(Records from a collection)
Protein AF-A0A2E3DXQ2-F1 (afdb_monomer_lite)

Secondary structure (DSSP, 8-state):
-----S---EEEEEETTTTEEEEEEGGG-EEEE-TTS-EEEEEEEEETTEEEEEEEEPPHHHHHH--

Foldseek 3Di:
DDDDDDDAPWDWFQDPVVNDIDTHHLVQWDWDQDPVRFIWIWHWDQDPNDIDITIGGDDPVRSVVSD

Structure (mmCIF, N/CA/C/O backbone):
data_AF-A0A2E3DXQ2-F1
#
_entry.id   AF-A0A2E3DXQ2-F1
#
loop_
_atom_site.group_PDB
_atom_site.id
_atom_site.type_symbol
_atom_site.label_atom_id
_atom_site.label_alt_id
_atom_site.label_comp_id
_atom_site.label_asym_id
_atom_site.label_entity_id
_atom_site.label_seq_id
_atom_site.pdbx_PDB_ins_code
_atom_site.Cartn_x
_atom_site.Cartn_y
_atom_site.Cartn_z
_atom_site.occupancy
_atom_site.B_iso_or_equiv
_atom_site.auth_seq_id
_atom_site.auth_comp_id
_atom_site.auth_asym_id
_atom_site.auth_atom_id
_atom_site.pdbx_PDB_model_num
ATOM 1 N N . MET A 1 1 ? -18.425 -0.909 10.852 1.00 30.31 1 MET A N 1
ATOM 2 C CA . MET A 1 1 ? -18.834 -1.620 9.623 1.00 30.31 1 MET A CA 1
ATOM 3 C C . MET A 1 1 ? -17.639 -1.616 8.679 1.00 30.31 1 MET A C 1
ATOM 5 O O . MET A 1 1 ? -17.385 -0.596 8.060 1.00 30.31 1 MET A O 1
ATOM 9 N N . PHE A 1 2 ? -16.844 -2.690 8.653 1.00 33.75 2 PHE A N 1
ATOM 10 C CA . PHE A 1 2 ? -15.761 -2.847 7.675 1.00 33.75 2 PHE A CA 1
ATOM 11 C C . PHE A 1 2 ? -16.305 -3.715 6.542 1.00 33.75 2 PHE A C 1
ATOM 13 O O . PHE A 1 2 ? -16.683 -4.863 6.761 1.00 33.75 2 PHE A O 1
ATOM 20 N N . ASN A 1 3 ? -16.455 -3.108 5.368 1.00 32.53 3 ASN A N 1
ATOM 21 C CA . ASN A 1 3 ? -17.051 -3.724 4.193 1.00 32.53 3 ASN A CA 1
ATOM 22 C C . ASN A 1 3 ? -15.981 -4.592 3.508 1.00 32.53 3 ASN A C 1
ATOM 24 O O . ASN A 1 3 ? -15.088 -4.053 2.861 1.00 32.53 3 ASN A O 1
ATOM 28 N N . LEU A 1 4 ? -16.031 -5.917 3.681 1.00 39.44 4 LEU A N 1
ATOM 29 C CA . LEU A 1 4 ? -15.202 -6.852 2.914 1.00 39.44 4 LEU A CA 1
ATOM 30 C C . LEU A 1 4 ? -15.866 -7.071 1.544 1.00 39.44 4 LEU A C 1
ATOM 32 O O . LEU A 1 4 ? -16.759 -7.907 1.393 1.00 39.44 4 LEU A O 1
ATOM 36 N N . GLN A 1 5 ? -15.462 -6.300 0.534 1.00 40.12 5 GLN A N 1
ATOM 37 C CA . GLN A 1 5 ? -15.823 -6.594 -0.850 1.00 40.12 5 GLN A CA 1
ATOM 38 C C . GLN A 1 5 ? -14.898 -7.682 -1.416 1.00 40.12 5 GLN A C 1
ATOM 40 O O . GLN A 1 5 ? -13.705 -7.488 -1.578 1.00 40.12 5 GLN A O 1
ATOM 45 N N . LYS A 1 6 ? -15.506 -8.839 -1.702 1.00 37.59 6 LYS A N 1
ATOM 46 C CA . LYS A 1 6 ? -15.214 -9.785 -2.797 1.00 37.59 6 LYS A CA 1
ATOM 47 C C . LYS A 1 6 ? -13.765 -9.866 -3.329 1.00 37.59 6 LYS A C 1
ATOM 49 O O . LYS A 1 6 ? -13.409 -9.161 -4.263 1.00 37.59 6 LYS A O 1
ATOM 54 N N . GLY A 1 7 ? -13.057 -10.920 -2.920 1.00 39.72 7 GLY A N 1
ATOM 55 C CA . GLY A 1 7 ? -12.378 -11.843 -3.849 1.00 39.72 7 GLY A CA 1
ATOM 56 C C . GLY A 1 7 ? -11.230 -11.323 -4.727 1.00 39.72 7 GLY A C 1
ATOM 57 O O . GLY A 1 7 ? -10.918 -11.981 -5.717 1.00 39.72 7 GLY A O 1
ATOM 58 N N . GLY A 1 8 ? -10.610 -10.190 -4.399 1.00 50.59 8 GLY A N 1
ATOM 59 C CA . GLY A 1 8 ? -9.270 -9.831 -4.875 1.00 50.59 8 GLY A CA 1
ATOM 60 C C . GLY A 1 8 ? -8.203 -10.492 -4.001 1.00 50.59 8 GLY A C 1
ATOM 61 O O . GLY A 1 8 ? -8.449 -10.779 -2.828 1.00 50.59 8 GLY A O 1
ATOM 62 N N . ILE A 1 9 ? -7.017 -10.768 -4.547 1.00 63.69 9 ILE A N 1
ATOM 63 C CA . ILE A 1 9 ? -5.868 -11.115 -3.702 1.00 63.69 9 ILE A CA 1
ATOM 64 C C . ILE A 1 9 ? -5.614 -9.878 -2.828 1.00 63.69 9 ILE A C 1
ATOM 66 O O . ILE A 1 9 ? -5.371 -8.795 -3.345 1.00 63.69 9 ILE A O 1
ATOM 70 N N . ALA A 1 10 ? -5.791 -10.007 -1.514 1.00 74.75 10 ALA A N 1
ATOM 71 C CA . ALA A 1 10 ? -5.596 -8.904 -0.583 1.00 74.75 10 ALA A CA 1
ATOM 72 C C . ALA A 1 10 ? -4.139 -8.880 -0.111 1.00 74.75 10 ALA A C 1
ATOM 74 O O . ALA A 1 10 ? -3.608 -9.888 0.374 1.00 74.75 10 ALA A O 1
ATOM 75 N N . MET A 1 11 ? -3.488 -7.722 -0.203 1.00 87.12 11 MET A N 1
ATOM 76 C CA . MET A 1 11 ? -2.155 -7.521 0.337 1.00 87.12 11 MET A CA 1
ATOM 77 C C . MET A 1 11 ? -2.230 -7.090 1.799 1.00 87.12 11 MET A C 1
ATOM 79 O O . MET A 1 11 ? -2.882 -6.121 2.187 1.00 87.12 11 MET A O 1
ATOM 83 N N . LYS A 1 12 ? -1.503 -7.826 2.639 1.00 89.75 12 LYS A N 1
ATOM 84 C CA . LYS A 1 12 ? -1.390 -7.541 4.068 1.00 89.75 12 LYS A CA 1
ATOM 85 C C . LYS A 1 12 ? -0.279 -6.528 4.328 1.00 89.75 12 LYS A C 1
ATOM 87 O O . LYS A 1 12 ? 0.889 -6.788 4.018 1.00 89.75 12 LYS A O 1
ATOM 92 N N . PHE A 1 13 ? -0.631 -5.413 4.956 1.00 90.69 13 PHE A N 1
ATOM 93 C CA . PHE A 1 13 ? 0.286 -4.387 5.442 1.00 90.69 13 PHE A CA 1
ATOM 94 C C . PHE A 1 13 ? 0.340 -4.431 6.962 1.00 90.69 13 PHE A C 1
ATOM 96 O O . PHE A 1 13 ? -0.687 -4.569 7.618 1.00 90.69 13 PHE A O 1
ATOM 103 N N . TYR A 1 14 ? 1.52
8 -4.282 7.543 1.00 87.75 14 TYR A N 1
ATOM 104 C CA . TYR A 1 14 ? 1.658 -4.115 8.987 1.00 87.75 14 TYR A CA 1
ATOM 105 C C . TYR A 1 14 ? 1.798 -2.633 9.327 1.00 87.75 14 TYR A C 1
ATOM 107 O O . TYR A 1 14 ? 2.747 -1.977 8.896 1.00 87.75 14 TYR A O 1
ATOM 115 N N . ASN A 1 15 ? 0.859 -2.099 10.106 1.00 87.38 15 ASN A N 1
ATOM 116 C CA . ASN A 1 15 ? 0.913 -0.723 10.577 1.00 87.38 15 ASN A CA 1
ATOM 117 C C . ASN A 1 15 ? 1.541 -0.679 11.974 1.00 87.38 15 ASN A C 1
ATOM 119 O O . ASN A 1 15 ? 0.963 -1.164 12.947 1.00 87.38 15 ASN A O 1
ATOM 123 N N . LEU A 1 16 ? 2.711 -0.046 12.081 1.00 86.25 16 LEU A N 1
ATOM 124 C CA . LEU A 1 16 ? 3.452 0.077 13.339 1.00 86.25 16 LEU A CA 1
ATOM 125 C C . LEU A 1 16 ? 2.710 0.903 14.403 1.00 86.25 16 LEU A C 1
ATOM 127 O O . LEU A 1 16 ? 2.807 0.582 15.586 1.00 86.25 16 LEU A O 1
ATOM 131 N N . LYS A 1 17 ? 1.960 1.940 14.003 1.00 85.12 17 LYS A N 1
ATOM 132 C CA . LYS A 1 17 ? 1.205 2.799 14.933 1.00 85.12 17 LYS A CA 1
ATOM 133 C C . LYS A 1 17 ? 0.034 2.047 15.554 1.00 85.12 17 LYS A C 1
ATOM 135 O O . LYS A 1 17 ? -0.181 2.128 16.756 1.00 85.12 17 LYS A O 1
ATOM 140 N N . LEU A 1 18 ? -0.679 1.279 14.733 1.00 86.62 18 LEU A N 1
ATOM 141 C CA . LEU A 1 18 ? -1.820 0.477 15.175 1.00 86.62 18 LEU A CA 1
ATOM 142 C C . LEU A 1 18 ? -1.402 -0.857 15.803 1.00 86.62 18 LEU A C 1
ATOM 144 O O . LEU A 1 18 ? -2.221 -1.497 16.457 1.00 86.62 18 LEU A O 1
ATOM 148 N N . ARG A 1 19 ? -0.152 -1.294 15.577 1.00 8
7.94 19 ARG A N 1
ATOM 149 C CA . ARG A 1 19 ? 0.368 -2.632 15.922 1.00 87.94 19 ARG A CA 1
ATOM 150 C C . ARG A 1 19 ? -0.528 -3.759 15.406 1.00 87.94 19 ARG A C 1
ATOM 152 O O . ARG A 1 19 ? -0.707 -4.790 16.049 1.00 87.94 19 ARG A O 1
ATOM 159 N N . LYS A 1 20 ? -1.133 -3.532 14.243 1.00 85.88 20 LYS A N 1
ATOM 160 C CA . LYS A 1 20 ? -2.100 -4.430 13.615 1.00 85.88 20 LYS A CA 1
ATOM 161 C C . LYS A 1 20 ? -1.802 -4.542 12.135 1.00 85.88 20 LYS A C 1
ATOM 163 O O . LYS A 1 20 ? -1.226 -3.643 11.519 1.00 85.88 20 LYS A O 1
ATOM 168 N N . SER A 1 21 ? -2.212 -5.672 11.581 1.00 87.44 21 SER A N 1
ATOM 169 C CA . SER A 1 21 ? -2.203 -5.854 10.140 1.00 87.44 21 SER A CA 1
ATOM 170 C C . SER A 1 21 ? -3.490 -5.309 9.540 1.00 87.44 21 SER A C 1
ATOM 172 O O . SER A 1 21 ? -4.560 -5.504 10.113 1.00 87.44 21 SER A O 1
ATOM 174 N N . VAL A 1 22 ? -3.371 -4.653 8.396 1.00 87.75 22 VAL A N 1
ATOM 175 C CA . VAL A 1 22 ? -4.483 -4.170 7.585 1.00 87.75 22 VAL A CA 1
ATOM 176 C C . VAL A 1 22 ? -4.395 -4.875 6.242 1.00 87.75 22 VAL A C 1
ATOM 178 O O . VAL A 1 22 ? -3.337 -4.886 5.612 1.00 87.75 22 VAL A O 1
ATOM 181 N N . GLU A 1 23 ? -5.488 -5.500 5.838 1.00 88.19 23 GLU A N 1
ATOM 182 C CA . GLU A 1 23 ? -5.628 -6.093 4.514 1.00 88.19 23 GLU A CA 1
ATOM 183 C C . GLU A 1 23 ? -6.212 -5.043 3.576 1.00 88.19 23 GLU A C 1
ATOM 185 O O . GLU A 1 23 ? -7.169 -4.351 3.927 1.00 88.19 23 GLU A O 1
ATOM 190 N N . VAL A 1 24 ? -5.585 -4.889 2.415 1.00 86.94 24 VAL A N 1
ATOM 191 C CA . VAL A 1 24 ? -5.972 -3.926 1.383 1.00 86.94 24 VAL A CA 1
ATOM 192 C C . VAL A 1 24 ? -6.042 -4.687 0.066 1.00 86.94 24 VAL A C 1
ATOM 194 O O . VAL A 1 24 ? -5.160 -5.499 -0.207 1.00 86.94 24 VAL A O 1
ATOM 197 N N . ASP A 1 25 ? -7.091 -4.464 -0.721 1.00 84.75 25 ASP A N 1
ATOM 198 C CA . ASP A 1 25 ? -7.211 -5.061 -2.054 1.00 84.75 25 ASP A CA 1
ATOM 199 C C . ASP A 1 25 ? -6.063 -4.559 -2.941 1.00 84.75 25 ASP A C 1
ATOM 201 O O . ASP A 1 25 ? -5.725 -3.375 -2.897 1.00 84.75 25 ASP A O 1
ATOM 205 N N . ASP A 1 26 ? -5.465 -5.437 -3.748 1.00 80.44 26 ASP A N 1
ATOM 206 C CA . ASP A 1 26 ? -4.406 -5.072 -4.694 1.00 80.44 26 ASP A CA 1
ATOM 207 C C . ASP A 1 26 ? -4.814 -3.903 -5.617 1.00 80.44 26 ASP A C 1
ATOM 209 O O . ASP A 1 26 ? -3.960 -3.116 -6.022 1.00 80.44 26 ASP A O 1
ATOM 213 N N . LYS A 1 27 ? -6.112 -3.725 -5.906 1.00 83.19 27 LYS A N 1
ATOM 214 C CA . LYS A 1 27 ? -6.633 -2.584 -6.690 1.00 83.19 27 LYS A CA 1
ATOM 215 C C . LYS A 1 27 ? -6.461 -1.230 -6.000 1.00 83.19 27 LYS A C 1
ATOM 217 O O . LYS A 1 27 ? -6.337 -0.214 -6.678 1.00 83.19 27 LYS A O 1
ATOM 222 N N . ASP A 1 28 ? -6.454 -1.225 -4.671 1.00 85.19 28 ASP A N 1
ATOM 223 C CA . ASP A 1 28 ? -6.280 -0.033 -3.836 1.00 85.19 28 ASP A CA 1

* * *

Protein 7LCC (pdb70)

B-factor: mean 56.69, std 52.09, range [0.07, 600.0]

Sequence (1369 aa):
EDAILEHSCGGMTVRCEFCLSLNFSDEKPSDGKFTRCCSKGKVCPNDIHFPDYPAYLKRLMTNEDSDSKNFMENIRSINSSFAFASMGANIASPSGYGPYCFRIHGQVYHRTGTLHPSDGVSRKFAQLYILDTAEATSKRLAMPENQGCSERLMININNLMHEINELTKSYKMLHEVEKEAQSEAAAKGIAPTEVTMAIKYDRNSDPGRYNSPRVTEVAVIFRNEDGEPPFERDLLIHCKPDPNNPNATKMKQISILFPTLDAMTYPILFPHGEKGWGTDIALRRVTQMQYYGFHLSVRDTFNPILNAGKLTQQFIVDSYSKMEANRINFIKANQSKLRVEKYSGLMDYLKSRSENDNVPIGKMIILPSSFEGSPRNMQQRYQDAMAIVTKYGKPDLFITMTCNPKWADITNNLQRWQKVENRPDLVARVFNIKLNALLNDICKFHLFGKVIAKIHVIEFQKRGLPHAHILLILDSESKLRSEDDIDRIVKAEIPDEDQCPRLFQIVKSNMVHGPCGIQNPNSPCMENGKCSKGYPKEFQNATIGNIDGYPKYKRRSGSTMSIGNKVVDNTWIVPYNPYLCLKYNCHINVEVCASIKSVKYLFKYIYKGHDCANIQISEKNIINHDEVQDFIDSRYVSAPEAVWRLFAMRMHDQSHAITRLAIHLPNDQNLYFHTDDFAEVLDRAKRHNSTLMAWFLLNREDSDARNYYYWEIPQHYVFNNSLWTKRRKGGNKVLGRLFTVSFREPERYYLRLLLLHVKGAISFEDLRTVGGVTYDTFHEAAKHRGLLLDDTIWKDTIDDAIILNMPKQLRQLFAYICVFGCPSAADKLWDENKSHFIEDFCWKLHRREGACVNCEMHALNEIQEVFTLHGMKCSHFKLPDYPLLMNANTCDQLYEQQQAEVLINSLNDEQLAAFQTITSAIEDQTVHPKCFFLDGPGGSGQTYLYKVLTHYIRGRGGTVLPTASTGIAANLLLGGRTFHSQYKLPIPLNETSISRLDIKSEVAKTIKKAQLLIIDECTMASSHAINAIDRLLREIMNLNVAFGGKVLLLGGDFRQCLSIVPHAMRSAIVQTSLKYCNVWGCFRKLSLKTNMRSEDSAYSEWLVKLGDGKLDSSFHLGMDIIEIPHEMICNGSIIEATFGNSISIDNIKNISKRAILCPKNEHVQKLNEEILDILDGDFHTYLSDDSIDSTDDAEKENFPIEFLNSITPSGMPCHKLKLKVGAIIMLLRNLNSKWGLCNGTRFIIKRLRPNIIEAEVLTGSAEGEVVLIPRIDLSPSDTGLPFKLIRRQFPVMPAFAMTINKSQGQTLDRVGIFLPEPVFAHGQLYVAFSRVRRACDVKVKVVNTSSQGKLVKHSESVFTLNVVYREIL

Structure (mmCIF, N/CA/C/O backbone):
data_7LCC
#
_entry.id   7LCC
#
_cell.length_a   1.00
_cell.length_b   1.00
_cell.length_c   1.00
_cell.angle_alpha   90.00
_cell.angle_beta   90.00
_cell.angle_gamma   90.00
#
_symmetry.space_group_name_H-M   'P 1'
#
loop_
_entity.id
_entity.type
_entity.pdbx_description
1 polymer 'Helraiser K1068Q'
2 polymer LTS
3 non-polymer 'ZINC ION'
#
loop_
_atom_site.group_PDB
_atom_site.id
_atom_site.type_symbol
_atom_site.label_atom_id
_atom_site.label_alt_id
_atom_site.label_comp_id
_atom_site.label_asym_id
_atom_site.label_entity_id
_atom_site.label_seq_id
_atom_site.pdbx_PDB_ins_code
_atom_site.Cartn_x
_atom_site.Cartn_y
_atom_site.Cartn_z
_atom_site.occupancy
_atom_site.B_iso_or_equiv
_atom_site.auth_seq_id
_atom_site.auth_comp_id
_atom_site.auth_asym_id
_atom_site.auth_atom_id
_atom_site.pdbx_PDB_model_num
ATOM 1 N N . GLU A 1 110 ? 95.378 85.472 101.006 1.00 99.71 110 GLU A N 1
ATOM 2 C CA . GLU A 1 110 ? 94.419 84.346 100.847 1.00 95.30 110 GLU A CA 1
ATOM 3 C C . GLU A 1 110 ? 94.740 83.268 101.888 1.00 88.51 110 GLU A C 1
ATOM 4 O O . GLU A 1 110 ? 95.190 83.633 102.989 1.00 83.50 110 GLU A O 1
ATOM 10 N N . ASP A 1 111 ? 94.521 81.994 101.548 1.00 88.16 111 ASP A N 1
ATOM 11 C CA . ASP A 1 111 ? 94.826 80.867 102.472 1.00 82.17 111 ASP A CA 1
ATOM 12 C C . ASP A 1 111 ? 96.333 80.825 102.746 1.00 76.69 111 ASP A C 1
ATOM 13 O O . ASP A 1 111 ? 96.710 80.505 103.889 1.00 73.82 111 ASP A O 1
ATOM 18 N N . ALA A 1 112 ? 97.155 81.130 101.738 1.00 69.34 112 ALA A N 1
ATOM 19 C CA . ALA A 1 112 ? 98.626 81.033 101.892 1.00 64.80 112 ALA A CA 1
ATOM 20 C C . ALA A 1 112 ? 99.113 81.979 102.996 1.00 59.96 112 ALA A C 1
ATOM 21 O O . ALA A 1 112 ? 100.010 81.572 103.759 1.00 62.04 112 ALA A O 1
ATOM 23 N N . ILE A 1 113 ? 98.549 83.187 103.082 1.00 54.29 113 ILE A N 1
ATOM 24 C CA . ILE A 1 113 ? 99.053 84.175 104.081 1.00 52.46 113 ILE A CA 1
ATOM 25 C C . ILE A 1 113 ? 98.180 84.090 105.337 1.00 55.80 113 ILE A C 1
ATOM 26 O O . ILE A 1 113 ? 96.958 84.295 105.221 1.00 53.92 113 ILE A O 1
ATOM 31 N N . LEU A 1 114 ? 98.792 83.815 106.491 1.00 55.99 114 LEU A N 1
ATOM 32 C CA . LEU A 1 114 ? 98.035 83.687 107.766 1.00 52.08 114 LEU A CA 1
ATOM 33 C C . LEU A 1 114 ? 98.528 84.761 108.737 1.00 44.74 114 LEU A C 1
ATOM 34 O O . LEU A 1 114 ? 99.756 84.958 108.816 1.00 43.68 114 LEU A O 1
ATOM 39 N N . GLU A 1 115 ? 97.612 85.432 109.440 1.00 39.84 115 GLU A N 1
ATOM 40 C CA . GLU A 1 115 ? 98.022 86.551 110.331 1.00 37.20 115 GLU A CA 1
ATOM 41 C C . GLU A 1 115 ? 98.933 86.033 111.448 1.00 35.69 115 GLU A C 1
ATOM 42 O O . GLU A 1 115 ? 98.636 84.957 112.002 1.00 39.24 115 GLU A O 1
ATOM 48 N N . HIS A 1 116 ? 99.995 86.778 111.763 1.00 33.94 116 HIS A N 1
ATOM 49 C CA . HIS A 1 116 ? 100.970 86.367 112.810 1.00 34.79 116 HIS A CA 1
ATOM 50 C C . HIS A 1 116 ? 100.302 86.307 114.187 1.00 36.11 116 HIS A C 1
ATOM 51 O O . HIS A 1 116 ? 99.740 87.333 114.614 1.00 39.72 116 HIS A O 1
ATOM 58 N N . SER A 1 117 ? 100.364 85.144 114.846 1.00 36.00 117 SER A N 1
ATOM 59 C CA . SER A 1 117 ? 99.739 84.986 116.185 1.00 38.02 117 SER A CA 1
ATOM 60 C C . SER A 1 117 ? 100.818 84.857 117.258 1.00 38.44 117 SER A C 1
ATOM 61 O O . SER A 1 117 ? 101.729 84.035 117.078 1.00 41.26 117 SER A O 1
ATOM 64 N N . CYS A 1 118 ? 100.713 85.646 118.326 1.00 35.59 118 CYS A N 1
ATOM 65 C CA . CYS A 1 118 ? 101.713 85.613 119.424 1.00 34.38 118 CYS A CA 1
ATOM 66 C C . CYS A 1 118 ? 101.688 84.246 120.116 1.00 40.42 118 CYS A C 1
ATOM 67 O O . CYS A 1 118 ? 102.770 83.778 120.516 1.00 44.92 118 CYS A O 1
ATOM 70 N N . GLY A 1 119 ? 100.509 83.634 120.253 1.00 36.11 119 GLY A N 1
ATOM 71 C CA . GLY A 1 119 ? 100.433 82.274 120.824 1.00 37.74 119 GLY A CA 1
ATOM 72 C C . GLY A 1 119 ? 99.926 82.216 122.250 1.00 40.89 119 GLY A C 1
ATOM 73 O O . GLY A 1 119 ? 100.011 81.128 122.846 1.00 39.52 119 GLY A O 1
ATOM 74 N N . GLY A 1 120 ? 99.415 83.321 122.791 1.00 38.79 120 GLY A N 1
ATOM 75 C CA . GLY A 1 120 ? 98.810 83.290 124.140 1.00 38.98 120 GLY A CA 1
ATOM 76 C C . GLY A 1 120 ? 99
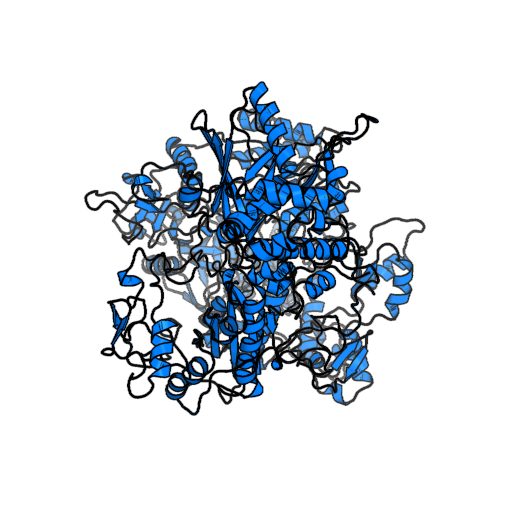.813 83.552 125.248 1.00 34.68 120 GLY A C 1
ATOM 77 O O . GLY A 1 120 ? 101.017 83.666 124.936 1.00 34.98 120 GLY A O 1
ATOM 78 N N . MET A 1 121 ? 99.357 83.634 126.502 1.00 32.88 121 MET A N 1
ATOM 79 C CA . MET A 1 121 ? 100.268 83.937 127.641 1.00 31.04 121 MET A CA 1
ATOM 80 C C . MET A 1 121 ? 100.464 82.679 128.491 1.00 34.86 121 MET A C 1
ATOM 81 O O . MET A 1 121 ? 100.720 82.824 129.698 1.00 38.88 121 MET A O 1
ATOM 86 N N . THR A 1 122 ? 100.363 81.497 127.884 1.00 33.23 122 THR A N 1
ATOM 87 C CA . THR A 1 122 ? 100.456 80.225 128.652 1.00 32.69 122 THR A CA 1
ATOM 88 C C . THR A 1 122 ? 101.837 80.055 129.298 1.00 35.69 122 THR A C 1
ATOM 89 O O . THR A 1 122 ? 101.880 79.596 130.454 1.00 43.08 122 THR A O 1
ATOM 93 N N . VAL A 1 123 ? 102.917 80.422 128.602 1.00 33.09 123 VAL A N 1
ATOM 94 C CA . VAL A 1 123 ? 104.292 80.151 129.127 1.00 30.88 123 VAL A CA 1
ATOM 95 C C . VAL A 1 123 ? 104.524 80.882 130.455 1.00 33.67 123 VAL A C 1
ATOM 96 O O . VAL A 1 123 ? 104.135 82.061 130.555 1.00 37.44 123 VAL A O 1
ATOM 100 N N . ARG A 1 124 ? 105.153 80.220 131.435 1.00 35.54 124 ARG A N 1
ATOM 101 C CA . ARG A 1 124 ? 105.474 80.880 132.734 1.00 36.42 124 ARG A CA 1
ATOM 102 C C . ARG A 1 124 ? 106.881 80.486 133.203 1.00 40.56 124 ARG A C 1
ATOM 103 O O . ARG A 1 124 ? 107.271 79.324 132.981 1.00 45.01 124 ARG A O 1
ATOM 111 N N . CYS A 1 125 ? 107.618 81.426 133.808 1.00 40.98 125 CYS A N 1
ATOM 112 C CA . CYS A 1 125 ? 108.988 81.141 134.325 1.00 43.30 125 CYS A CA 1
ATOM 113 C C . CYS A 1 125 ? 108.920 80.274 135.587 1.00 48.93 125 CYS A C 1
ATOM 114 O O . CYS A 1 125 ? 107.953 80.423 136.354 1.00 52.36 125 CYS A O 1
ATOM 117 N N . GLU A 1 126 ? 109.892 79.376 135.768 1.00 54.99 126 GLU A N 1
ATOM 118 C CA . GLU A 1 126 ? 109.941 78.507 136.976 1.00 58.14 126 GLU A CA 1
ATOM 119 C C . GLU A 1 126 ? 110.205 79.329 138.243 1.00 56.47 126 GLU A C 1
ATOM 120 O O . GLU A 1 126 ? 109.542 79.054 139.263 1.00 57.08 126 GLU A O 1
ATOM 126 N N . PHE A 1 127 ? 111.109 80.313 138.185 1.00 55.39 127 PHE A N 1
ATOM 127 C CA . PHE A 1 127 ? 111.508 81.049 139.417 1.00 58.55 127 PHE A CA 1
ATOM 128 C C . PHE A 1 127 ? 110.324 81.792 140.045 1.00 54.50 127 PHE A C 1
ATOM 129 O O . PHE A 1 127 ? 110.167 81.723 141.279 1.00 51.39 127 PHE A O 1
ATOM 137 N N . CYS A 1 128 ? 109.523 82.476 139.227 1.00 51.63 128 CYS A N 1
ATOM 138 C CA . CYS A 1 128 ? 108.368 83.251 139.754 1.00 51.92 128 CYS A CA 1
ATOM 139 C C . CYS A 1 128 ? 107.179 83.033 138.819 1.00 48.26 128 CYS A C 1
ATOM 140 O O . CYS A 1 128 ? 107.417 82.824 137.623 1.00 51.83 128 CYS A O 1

▶ [Exercise instructions]:
Copy out the lines above exactly, beginning at the one that contains "ATOM 114 O O" and ending at the one that contains "ATOM 119 C C".

▶ [Task output]:
ATOM 114 O O . CYS A 1 125 ? 107.953 80.423 136.354 1.00 52.36 125 CYS A O 1
ATOM 117 N N . GLU A 1 126 ? 109.892 79.376 135.768 1.00 54.99 126 GLU A N 1
ATOM 118 C CA . GLU A 1 126 ? 109.941 78.507 136.976 1.00 58.14 126 GLU A CA 1
ATOM 119 C C . GLU A 1 126 ? 110.205 79.329 138.243 1.00 56.47 126 GLU A C 1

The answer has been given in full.